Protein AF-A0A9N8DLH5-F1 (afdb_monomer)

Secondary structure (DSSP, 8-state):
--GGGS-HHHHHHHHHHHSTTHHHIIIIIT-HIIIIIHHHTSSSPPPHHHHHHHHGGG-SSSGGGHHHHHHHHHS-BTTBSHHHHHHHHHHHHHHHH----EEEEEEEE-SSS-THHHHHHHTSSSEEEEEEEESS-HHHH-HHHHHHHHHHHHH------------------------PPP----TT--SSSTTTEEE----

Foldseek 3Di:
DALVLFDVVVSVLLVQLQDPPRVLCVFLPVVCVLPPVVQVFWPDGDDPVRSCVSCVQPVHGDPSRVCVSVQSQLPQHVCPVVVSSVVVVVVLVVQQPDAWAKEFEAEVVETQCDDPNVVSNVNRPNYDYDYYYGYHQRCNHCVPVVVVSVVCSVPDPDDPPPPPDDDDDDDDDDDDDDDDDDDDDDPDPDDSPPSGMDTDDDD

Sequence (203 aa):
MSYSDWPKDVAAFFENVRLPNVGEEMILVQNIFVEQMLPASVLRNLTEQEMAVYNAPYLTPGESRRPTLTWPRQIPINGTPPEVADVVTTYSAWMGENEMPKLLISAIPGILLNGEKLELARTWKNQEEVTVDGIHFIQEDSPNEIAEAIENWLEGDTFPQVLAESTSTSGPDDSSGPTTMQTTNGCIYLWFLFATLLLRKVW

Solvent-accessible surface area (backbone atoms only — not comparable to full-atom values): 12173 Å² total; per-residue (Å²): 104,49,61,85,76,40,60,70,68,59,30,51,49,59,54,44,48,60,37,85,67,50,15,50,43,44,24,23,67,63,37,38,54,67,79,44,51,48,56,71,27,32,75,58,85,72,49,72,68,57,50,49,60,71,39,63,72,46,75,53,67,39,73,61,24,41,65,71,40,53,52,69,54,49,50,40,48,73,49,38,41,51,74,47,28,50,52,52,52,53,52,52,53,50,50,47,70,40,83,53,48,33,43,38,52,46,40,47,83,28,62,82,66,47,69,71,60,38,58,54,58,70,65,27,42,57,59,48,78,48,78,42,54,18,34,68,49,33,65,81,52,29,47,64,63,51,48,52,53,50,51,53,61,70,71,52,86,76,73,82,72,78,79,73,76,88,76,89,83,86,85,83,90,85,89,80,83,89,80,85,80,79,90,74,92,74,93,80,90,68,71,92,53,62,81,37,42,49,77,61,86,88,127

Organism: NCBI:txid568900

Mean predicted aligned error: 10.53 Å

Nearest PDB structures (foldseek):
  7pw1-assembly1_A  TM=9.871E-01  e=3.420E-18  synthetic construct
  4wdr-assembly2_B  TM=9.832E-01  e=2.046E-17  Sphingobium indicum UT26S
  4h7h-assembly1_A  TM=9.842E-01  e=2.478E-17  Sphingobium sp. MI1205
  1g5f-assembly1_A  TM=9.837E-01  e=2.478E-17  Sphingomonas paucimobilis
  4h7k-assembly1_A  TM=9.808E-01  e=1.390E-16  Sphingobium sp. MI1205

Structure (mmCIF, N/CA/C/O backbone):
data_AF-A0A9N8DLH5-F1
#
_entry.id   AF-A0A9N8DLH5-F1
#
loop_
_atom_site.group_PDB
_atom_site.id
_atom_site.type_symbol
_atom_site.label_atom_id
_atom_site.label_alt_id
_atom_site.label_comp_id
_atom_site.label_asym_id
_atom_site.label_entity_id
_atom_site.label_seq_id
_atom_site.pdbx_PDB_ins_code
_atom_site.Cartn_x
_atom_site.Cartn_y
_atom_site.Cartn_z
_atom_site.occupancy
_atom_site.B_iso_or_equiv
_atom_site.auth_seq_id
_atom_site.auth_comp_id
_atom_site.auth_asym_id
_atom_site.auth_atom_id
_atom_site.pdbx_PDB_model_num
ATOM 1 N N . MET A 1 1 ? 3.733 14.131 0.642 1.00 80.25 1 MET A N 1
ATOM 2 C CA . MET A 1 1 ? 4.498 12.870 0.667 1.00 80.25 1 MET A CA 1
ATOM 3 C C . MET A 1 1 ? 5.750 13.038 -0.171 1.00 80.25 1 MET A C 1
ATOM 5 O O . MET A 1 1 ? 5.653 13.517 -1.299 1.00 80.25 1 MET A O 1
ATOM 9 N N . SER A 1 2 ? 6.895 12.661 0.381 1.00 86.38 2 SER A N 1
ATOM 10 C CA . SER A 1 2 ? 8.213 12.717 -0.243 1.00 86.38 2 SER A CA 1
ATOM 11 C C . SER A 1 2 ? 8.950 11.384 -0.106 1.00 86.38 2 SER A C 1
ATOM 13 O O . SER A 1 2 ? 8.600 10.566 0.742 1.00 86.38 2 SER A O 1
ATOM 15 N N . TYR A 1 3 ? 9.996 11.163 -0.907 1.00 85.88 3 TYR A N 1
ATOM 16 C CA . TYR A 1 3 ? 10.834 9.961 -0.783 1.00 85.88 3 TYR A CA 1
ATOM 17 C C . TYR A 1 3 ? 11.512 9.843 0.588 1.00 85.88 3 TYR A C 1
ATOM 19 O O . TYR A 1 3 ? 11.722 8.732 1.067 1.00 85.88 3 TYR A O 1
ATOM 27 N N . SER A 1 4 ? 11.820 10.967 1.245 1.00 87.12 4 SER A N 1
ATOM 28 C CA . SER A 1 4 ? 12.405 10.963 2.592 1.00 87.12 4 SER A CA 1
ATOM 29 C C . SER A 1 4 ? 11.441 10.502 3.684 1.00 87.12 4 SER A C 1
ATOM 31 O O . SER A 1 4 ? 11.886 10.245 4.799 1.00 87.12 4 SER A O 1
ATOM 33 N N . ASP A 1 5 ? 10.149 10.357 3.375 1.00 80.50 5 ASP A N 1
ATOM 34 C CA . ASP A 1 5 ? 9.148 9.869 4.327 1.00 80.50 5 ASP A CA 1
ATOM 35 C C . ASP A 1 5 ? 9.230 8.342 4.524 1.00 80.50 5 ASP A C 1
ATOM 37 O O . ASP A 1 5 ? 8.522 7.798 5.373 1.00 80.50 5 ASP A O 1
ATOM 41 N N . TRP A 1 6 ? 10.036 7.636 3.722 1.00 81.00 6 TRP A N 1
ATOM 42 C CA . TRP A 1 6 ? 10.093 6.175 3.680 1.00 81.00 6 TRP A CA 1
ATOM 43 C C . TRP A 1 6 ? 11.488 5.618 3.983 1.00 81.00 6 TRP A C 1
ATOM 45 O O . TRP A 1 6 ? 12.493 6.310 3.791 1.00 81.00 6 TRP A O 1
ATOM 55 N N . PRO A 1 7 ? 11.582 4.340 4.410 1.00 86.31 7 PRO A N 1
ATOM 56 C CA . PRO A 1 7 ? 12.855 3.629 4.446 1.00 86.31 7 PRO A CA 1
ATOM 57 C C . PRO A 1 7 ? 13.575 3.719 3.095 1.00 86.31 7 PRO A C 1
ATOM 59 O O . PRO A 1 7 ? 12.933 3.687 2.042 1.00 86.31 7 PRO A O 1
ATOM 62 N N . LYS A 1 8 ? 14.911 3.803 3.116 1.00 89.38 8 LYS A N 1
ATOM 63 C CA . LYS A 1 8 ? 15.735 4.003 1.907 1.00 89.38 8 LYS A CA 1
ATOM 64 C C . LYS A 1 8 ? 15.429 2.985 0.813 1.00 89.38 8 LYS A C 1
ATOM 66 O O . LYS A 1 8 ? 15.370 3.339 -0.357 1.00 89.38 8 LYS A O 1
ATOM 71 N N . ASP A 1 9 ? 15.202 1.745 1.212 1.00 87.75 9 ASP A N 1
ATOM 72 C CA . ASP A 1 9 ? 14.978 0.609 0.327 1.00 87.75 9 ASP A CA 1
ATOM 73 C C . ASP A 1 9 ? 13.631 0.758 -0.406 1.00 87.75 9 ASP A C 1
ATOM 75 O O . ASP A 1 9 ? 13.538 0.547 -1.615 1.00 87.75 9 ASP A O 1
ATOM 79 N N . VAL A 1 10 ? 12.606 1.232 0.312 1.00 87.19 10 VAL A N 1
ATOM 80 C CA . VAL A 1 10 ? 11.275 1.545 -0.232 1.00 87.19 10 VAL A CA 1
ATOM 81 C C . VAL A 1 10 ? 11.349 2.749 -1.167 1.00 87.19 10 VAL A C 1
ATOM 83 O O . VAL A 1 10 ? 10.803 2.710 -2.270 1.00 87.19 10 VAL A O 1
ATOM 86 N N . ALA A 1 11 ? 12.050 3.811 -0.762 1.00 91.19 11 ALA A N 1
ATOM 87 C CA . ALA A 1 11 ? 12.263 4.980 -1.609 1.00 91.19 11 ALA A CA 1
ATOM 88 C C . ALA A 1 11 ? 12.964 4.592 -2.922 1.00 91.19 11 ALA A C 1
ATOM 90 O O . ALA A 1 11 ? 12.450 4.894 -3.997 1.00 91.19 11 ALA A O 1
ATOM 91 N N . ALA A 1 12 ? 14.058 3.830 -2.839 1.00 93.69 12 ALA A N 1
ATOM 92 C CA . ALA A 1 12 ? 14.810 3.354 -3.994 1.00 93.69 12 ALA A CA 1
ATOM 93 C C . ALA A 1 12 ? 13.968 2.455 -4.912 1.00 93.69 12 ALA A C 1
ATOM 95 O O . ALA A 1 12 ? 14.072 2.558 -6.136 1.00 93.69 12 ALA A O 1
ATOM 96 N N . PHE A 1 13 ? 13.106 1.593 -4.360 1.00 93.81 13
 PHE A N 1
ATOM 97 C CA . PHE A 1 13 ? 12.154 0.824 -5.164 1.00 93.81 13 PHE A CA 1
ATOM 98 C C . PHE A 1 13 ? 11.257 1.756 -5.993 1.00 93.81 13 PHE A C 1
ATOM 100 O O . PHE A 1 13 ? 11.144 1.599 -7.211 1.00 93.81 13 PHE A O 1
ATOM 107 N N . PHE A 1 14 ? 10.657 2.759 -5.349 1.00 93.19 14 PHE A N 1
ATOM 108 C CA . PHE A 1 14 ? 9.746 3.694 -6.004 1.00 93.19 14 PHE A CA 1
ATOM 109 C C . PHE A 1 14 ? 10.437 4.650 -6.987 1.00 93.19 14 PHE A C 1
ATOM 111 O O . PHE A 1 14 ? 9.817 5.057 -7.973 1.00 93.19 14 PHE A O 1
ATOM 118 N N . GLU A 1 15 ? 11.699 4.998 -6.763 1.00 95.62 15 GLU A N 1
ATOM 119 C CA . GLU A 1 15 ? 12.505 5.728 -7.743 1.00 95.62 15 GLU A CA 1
...
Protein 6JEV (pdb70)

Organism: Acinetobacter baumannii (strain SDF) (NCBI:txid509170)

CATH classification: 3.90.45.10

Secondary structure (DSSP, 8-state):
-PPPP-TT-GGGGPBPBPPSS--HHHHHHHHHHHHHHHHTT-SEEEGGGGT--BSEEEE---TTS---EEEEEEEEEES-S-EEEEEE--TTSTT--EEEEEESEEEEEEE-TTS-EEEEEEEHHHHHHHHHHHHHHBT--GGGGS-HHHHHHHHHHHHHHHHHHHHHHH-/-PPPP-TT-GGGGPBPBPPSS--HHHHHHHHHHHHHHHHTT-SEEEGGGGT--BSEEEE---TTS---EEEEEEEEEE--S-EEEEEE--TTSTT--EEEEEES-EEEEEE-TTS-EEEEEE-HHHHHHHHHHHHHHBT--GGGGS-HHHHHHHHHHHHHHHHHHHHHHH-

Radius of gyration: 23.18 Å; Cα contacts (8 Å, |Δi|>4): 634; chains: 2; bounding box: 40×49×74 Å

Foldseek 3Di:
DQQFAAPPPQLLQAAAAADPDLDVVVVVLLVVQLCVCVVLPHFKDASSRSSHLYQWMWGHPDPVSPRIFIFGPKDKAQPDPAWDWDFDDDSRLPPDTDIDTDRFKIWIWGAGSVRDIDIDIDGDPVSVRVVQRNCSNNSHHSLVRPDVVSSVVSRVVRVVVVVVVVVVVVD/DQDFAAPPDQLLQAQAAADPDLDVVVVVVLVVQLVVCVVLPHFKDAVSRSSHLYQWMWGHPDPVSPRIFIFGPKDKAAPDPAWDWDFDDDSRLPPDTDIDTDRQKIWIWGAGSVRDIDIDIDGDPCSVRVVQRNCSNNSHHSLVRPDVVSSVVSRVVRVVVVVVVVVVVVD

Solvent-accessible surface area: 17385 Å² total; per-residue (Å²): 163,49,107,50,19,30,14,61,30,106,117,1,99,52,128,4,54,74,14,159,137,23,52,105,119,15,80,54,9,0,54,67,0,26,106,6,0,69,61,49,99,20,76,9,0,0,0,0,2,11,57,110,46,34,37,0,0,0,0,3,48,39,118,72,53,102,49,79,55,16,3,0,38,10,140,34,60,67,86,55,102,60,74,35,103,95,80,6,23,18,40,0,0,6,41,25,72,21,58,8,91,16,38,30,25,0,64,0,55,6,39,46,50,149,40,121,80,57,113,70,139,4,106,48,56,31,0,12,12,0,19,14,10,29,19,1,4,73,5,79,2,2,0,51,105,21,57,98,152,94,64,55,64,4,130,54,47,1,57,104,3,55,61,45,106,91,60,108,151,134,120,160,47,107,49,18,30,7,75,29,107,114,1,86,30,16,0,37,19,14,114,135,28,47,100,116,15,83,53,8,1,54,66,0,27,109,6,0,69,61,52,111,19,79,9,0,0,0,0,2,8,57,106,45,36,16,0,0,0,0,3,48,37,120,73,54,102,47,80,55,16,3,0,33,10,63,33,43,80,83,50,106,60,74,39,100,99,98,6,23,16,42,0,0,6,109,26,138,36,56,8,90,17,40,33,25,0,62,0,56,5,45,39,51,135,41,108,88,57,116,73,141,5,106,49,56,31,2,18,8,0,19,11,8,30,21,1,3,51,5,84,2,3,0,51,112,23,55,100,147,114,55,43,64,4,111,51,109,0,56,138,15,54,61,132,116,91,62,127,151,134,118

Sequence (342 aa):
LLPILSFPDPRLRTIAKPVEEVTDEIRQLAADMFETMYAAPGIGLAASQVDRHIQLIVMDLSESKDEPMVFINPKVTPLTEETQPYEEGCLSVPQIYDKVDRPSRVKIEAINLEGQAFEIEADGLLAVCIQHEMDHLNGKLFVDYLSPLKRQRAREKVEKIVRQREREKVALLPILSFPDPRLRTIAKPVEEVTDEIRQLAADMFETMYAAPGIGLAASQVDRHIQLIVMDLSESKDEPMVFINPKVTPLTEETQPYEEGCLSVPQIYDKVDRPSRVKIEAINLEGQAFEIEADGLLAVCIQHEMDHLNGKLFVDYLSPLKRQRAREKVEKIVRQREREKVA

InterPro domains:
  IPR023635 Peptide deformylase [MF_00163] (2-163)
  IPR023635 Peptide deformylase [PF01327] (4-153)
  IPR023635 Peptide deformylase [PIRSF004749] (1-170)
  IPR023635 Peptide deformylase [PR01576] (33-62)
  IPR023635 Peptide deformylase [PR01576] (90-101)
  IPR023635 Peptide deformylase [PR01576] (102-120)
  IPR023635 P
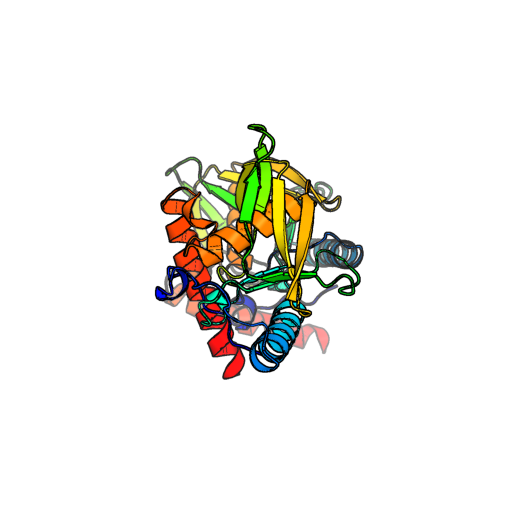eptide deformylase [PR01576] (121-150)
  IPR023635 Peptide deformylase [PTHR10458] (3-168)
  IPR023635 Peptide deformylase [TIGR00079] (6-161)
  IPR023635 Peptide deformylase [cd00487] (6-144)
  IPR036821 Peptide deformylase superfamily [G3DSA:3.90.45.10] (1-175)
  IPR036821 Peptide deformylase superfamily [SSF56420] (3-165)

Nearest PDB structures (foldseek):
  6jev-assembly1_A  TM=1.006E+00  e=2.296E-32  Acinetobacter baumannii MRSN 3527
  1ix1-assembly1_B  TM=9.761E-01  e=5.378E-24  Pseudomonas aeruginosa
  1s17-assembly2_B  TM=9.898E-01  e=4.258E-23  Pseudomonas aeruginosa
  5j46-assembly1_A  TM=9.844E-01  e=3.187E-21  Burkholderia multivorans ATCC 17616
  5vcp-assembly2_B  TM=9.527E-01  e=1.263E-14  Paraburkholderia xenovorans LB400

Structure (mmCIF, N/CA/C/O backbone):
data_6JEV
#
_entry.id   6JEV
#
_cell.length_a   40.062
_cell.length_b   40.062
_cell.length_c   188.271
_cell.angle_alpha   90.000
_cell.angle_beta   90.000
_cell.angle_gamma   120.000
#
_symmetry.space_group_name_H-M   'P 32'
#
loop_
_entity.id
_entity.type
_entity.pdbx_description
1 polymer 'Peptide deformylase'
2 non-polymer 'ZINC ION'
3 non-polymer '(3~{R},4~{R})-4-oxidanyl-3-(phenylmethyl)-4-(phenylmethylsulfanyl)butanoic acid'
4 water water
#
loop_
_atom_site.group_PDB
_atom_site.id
...
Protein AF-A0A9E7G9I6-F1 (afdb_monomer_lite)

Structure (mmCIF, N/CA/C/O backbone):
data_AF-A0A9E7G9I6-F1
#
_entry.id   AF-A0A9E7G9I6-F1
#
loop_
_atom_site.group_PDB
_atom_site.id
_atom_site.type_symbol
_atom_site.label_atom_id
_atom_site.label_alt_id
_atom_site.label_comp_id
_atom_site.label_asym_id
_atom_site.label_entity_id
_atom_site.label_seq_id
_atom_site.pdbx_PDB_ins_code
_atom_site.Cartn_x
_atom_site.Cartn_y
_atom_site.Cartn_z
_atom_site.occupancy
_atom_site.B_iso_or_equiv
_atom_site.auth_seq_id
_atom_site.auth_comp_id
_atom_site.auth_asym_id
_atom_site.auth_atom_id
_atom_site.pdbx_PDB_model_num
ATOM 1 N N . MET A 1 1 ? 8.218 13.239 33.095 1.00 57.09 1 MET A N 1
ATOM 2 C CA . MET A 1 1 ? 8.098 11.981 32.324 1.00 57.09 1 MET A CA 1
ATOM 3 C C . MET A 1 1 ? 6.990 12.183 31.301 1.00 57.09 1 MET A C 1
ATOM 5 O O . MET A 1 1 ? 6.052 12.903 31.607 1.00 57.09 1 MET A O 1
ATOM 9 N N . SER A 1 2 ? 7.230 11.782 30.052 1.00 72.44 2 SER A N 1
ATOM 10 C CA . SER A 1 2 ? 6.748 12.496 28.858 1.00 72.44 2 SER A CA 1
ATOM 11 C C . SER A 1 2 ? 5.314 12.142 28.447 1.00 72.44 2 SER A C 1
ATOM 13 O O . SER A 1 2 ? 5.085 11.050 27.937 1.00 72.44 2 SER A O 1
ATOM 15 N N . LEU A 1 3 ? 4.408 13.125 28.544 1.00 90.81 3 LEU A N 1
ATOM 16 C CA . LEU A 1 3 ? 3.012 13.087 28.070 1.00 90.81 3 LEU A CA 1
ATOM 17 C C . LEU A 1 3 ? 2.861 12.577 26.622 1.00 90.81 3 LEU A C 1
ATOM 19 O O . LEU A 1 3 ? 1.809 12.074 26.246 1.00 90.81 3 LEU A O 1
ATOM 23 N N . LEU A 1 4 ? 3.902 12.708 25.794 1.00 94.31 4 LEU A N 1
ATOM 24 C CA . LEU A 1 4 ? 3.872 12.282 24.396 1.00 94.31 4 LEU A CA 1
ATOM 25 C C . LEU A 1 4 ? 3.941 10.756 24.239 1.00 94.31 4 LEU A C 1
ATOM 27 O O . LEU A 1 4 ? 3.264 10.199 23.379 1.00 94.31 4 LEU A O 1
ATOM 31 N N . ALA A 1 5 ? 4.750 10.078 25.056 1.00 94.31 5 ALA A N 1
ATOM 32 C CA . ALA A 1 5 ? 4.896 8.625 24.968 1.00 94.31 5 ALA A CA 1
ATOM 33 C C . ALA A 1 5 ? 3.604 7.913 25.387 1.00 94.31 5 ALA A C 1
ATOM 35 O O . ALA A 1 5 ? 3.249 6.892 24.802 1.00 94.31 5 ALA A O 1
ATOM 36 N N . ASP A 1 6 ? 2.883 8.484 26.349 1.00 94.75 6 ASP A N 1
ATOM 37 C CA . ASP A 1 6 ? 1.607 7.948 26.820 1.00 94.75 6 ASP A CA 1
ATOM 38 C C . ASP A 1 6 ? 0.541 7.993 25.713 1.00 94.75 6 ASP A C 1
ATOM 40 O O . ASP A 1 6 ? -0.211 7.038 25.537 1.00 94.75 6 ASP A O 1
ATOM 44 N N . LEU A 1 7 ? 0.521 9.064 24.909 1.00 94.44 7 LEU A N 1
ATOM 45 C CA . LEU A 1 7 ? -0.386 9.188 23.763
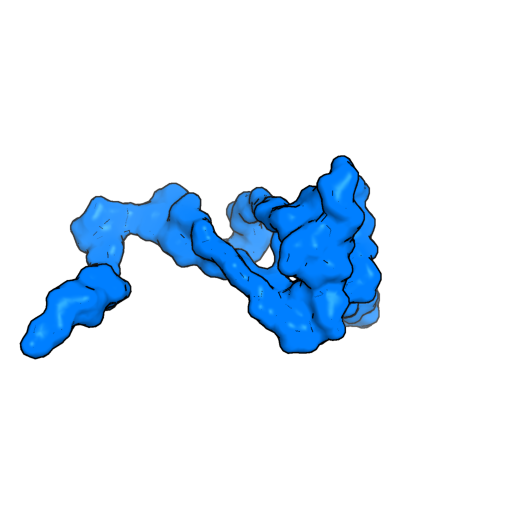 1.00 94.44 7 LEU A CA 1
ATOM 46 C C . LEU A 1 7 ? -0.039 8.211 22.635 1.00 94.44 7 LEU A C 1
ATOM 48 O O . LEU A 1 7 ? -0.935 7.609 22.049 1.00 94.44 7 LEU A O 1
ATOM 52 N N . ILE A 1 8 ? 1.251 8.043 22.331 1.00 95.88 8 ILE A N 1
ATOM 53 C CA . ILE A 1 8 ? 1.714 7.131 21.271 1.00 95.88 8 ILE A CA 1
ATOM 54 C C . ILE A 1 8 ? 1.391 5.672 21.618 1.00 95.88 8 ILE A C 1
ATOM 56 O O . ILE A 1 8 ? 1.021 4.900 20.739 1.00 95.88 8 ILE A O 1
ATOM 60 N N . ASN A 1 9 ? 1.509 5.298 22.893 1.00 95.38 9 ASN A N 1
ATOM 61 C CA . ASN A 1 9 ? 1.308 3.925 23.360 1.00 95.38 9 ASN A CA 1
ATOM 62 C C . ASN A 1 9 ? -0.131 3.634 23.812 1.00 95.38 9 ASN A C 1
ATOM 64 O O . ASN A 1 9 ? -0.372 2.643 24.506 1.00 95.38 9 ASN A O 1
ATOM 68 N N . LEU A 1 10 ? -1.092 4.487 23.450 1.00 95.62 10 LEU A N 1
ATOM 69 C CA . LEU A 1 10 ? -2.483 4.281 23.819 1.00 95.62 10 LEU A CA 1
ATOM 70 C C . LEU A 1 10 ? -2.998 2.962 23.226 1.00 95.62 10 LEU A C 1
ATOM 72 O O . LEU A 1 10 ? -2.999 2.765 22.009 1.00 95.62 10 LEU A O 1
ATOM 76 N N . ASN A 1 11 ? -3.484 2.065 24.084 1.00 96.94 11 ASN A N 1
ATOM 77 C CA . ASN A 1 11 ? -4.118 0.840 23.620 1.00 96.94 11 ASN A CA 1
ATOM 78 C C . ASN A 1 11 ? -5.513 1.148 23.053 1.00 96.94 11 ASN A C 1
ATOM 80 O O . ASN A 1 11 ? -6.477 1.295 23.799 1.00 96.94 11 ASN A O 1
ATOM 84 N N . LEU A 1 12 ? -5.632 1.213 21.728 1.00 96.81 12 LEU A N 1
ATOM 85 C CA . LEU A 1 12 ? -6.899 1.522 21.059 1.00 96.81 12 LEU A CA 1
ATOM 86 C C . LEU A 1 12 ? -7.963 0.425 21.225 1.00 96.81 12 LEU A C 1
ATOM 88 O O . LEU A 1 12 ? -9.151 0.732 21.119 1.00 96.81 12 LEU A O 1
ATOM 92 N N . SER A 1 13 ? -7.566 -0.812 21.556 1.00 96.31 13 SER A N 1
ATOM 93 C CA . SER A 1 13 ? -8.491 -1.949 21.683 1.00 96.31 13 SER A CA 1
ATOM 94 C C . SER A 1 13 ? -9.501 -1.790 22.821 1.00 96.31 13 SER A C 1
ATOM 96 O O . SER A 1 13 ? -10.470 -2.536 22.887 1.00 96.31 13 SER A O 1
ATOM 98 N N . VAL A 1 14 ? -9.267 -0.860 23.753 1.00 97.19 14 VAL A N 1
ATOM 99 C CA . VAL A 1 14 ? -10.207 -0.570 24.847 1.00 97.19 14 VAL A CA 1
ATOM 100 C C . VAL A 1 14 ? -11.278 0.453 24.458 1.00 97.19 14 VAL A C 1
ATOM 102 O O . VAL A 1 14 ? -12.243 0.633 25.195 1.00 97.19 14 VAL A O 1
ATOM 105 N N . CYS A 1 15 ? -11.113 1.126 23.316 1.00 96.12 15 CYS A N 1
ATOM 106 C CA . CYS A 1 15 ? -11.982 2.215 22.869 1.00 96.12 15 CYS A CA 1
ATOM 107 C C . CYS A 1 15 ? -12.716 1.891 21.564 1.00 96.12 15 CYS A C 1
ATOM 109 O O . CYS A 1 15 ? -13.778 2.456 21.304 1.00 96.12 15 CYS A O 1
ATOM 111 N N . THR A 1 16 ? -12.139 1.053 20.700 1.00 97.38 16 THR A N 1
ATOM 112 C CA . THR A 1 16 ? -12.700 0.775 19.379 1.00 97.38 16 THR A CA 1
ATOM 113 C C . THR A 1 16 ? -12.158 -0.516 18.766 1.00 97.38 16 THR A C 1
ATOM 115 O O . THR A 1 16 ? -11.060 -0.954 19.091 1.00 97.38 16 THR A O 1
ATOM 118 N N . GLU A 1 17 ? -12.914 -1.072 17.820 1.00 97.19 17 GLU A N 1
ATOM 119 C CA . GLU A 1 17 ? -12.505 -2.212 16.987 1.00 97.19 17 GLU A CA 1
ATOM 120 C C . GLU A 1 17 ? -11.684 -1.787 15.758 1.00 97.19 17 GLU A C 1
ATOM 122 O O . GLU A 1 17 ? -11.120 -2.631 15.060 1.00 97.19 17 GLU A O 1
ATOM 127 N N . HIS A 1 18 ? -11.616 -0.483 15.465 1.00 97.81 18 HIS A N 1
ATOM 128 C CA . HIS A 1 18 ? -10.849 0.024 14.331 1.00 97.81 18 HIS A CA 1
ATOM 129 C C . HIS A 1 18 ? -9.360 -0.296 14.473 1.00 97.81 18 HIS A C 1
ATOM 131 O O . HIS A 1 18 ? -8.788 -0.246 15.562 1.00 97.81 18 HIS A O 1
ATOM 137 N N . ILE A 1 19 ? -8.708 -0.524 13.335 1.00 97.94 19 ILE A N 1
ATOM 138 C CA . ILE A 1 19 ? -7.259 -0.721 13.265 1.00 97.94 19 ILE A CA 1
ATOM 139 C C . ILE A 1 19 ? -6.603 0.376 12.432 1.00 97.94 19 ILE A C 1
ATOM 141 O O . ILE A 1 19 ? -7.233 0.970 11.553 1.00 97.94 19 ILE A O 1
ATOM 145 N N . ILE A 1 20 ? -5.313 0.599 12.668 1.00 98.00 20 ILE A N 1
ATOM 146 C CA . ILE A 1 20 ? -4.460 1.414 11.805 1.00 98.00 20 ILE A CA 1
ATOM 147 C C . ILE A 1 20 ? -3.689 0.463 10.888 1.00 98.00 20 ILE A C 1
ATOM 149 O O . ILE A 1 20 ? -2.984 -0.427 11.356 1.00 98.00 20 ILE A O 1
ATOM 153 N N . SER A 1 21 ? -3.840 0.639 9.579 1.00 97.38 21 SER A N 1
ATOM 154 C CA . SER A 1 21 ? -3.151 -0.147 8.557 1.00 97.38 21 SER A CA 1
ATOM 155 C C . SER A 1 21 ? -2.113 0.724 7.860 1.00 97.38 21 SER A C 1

→ PROMPT
From the records above, give again exactly the lines running from the line with "ATOM 106 C CA" to the line with "ATOM 147 C C", inclusive.

→ EXERCISE RESPONSE
ATOM 106 C CA . CYS A 1 15 ? -11.982 2.215 22.869 1.00 96.12 15 CYS A CA 1
ATOM 107 C C . CYS A 1 15 ? -12.716 1.891 21.564 1.00 96.12 15 CYS A C 1
ATOM 109 O O . CYS A 1 15 ? -13.778 2.456 21.304 1.00 96.12 15 CYS A O 1
ATOM 111 N N . THR A 1 16 ? -12.139 1.053 20.700 1.00 97.38 16 THR A N 1
ATOM 112 C CA . THR A 1 16 ? -12.700 0.775 19.379 1.00 97.38 16 THR A CA 1
ATOM 113 C C . THR A 1 16 ? -12.158 -0.516 18.766 1.00 97.38 16 THR A C 1
ATOM 115 O O . THR A 1 16 ? -11.060 -0.954 19.091 1.00 97.38 16 THR A O 1
ATOM 118 N N . GLU A 1 17 ? -12.914 -1.072 17.820 1.00 97.19 17 GLU A N 1
ATOM 119 C CA . GLU A 1 17 ? -12.505 -2.212 16.987 1.00 97.19 17 GLU A CA 1
ATOM 120 C C . GLU A 1 17 ? -11.684 -1.787 15.758 1.00 97.19 17 GLU A C 1
ATOM 122 O O . GLU A 1 17 ? -11.120 -2.631 15.060 1.00 97.19 17 GLU A O 1
ATOM 127 N N . HIS A 1 18 ? -11.616 -0.483 15.465 1.00 97.81 18 HIS A N 1
ATOM 128 C CA . HIS A 1 18 ? -10.849 0.024 14.331 1.00 97.81 18 HIS A CA 1
ATOM 129 C C . HIS A 1 18 ? -9.360 -0.296 14.473 1.00 97.81 18 HIS A C 1
ATOM 131 O O . HIS A 1 18 ? -8.788 -0.246 15.562 1.00 97.81 18 HIS A O 1
ATOM 137 N N . ILE A 1 19 ? -8.708 -0.524 13.335 1.00 97.94 19 ILE A N 1
ATOM 138 C CA . ILE A 1 19 ? -7.259 -0.721 13.265 1.00 97.94 19 ILE A CA 1
ATOM 139 C C . ILE A 1 19 ? -6.603 0.376 12.432 1.00 97.94 19 ILE A C 1
ATOM 141 O O . ILE A 1 19 ? -7.233 0.970 11.553 1.00 97.94 19 ILE A O 1
ATOM 145 N N . ILE A 1 20 ? -5.313 0.599 12.668 1.00 98.00 20 ILE A N 1
ATOM 146 C CA . ILE A 1 20 ? -4.460 1.414 11.805 1.00 98.00 20 ILE A CA 1
ATOM 147 C C . ILE A 1 20 ? -3.689 0.463 10.888 1.00 98.00 20 ILE A C 1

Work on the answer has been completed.